## The task
Lift out, unaltered, the lines of the material below between the line holding "ATOM 20 C C" and the line holding "ATOM 48 O O", counting both.

## Source data
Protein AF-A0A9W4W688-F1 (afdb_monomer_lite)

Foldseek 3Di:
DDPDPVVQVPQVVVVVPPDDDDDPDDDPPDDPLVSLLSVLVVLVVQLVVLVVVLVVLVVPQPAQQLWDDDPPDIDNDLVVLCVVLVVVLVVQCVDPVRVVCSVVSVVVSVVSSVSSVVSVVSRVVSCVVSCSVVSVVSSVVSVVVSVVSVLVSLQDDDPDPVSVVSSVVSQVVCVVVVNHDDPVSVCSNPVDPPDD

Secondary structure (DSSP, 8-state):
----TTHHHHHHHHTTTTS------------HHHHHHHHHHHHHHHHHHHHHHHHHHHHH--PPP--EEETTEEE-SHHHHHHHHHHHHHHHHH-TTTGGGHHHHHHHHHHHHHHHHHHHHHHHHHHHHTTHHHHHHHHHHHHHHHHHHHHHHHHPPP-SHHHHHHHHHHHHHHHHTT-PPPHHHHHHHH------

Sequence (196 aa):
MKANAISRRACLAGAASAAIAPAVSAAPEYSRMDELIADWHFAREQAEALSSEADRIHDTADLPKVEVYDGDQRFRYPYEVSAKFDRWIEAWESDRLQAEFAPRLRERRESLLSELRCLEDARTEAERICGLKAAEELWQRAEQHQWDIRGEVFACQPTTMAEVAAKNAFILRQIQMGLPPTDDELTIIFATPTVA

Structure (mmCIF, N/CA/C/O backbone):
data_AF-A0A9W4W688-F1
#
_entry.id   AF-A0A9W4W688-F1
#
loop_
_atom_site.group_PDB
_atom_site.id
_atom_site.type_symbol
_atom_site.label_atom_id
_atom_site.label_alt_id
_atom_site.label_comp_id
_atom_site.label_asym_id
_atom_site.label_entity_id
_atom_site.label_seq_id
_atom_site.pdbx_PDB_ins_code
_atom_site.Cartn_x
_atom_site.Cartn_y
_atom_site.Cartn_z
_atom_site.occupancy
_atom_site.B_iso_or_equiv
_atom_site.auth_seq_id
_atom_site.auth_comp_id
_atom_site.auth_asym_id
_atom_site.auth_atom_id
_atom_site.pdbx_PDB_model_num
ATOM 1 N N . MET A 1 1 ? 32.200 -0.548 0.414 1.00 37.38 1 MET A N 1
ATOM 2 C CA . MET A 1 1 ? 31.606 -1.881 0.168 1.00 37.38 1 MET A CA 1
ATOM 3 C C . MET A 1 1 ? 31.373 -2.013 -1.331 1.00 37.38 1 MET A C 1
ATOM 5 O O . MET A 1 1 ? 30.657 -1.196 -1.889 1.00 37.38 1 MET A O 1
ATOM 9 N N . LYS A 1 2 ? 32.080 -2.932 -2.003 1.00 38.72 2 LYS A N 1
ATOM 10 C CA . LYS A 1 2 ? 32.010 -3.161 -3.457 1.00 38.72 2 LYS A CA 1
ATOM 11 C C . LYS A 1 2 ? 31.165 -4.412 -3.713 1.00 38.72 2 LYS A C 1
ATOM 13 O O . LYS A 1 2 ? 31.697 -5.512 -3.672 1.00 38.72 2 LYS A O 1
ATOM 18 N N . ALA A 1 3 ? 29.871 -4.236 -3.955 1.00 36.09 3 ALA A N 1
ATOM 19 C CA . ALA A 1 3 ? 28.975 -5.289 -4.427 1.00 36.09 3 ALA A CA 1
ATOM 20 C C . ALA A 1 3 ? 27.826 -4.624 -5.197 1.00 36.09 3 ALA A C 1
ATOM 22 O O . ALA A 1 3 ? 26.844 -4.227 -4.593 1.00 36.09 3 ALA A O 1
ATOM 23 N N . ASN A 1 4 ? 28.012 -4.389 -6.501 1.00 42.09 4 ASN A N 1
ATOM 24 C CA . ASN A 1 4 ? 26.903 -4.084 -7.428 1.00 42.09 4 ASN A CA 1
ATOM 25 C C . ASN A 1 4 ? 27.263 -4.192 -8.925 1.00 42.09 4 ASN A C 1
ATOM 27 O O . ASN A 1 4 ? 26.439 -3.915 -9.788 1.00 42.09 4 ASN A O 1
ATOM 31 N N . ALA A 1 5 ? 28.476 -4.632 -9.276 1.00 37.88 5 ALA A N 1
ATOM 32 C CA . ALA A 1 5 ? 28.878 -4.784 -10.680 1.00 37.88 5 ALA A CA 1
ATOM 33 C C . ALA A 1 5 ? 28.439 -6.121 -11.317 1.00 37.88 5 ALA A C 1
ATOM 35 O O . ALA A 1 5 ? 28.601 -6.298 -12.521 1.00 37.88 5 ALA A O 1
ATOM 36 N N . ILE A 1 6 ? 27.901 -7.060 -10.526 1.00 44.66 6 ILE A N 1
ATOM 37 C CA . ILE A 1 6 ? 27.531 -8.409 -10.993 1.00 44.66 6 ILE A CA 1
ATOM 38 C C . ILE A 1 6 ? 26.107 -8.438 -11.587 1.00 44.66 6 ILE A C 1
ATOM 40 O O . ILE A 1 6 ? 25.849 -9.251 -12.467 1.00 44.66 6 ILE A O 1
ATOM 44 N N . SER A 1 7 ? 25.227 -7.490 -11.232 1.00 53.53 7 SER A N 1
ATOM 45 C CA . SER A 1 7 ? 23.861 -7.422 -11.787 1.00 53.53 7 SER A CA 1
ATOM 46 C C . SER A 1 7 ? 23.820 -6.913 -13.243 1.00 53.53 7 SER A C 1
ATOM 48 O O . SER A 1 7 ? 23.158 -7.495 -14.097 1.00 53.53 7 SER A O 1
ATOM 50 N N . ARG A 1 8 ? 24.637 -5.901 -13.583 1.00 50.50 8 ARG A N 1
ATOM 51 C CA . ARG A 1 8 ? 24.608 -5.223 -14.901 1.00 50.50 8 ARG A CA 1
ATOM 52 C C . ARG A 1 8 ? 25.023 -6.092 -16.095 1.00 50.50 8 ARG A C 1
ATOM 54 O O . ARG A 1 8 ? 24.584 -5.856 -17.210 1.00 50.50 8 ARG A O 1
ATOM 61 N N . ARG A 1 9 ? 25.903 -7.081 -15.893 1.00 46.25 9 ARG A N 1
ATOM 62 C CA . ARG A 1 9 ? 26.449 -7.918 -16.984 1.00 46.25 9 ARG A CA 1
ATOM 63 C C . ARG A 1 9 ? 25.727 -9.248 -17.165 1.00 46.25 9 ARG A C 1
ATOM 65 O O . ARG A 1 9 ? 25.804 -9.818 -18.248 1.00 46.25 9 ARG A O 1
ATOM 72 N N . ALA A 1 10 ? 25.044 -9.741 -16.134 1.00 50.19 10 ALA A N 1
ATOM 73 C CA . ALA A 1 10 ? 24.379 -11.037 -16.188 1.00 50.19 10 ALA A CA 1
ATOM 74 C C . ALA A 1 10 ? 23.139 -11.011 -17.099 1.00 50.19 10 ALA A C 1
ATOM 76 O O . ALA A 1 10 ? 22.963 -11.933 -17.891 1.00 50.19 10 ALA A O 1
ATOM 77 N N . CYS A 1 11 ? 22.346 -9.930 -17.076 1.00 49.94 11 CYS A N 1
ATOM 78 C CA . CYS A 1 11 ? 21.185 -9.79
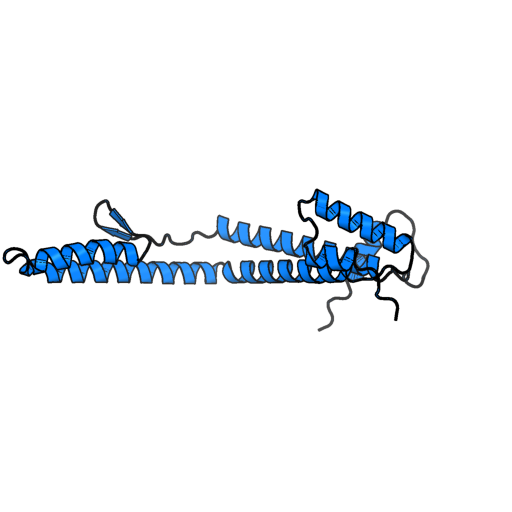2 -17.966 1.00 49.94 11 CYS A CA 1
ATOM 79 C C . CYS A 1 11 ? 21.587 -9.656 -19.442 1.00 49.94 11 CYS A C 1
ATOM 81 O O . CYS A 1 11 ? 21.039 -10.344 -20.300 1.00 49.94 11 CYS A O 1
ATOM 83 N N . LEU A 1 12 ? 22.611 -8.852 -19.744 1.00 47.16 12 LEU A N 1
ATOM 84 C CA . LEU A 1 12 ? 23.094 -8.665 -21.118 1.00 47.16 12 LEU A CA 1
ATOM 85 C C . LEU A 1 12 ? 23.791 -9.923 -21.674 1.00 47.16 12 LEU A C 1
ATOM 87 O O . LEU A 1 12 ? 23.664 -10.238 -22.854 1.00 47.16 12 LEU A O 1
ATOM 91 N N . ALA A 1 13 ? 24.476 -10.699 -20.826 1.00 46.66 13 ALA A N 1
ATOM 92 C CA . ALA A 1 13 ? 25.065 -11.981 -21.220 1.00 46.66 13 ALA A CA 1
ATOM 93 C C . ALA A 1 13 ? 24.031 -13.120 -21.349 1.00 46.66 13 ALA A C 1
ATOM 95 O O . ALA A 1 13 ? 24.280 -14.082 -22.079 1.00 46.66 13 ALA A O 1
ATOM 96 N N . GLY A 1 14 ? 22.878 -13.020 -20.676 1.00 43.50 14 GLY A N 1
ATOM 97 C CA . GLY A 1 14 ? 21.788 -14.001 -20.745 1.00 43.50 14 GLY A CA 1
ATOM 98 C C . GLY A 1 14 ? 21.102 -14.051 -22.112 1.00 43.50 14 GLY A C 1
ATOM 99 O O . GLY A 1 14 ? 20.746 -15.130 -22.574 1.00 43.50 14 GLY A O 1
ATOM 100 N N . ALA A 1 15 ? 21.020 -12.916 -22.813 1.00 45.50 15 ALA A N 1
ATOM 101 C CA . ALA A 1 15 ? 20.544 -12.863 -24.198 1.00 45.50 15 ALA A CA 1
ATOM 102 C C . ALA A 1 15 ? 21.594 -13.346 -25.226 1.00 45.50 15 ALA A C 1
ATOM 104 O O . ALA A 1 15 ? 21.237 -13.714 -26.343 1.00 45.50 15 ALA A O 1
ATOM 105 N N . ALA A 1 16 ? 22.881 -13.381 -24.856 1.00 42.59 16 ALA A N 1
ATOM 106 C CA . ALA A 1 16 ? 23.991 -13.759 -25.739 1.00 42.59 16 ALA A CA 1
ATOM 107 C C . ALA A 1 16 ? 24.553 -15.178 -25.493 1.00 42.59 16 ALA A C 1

## Solved exercise
ATOM 20 C C . ALA A 1 3 ? 27.826 -4.624 -5.197 1.00 36.09 3 ALA A C 1
ATOM 22 O O . ALA A 1 3 ? 26.844 -4.227 -4.593 1.00 36.09 3 ALA A O 1
ATOM 23 N N . ASN A 1 4 ? 28.012 -4.389 -6.501 1.00 42.09 4 ASN A N 1
ATOM 24 C CA . ASN A 1 4 ? 26.903 -4.084 -7.428 1.00 42.09 4 ASN A CA 1
ATOM 25 C C . ASN A 1 4 ? 27.263 -4.192 -8.925 1.00 42.09 4 ASN A C 1
ATOM 27 O O . ASN A 1 4 ? 26.439 -3.915 -9.788 1.00 42.09 4 ASN A O 1
ATOM 31 N N . ALA A 1 5 ? 28.476 -4.632 -9.276 1.00 37.88 5 ALA A N 1
ATOM 32 C CA . ALA A 1 5 ? 28.878 -4.784 -10.680 1.00 37.88 5 ALA A CA 1
ATOM 33 C C . ALA A 1 5 ? 28.439 -6.121 -11.317 1.00 37.88 5 ALA A C 1
ATOM 35 O O . ALA A 1 5 ? 28.601 -6.298 -12.521 1.00 37.88 5 ALA A O 1
ATOM 36 N N . ILE A 1 6 ? 27.901 -7.060 -10.526 1.00 44.66 6 ILE A N 1
ATOM 37 C CA . ILE A 1 6 ? 27.531 -8.409 -10.993 1.00 44.66 6 ILE A CA 1
ATOM 38 C C . ILE A 1 6 ? 26.107 -8.438 -11.587 1.00 44.66 6 ILE A C 1
ATOM 40 O O . ILE A 1 6 ? 25.849 -9.251 -12.467 1.00 44.66 6 ILE A O 1
ATOM 44 N N . SER A 1 7 ? 25.227 -7.490 -11.232 1.00 53.53 7 SER A N 1
ATOM 45 C CA . SER A 1 7 ? 23.861 -7.422 -11.787 1.00 53.53 7 SER A CA 1
ATOM 46 C C . SER A 1 7 ? 23.820 -6.913 -13.243 1.00 53.53 7 SER A C 1
ATOM 48 O O . SER A 1 7 ? 23.158 -7.495 -14.097 1.00 53.53 7 SER A O 1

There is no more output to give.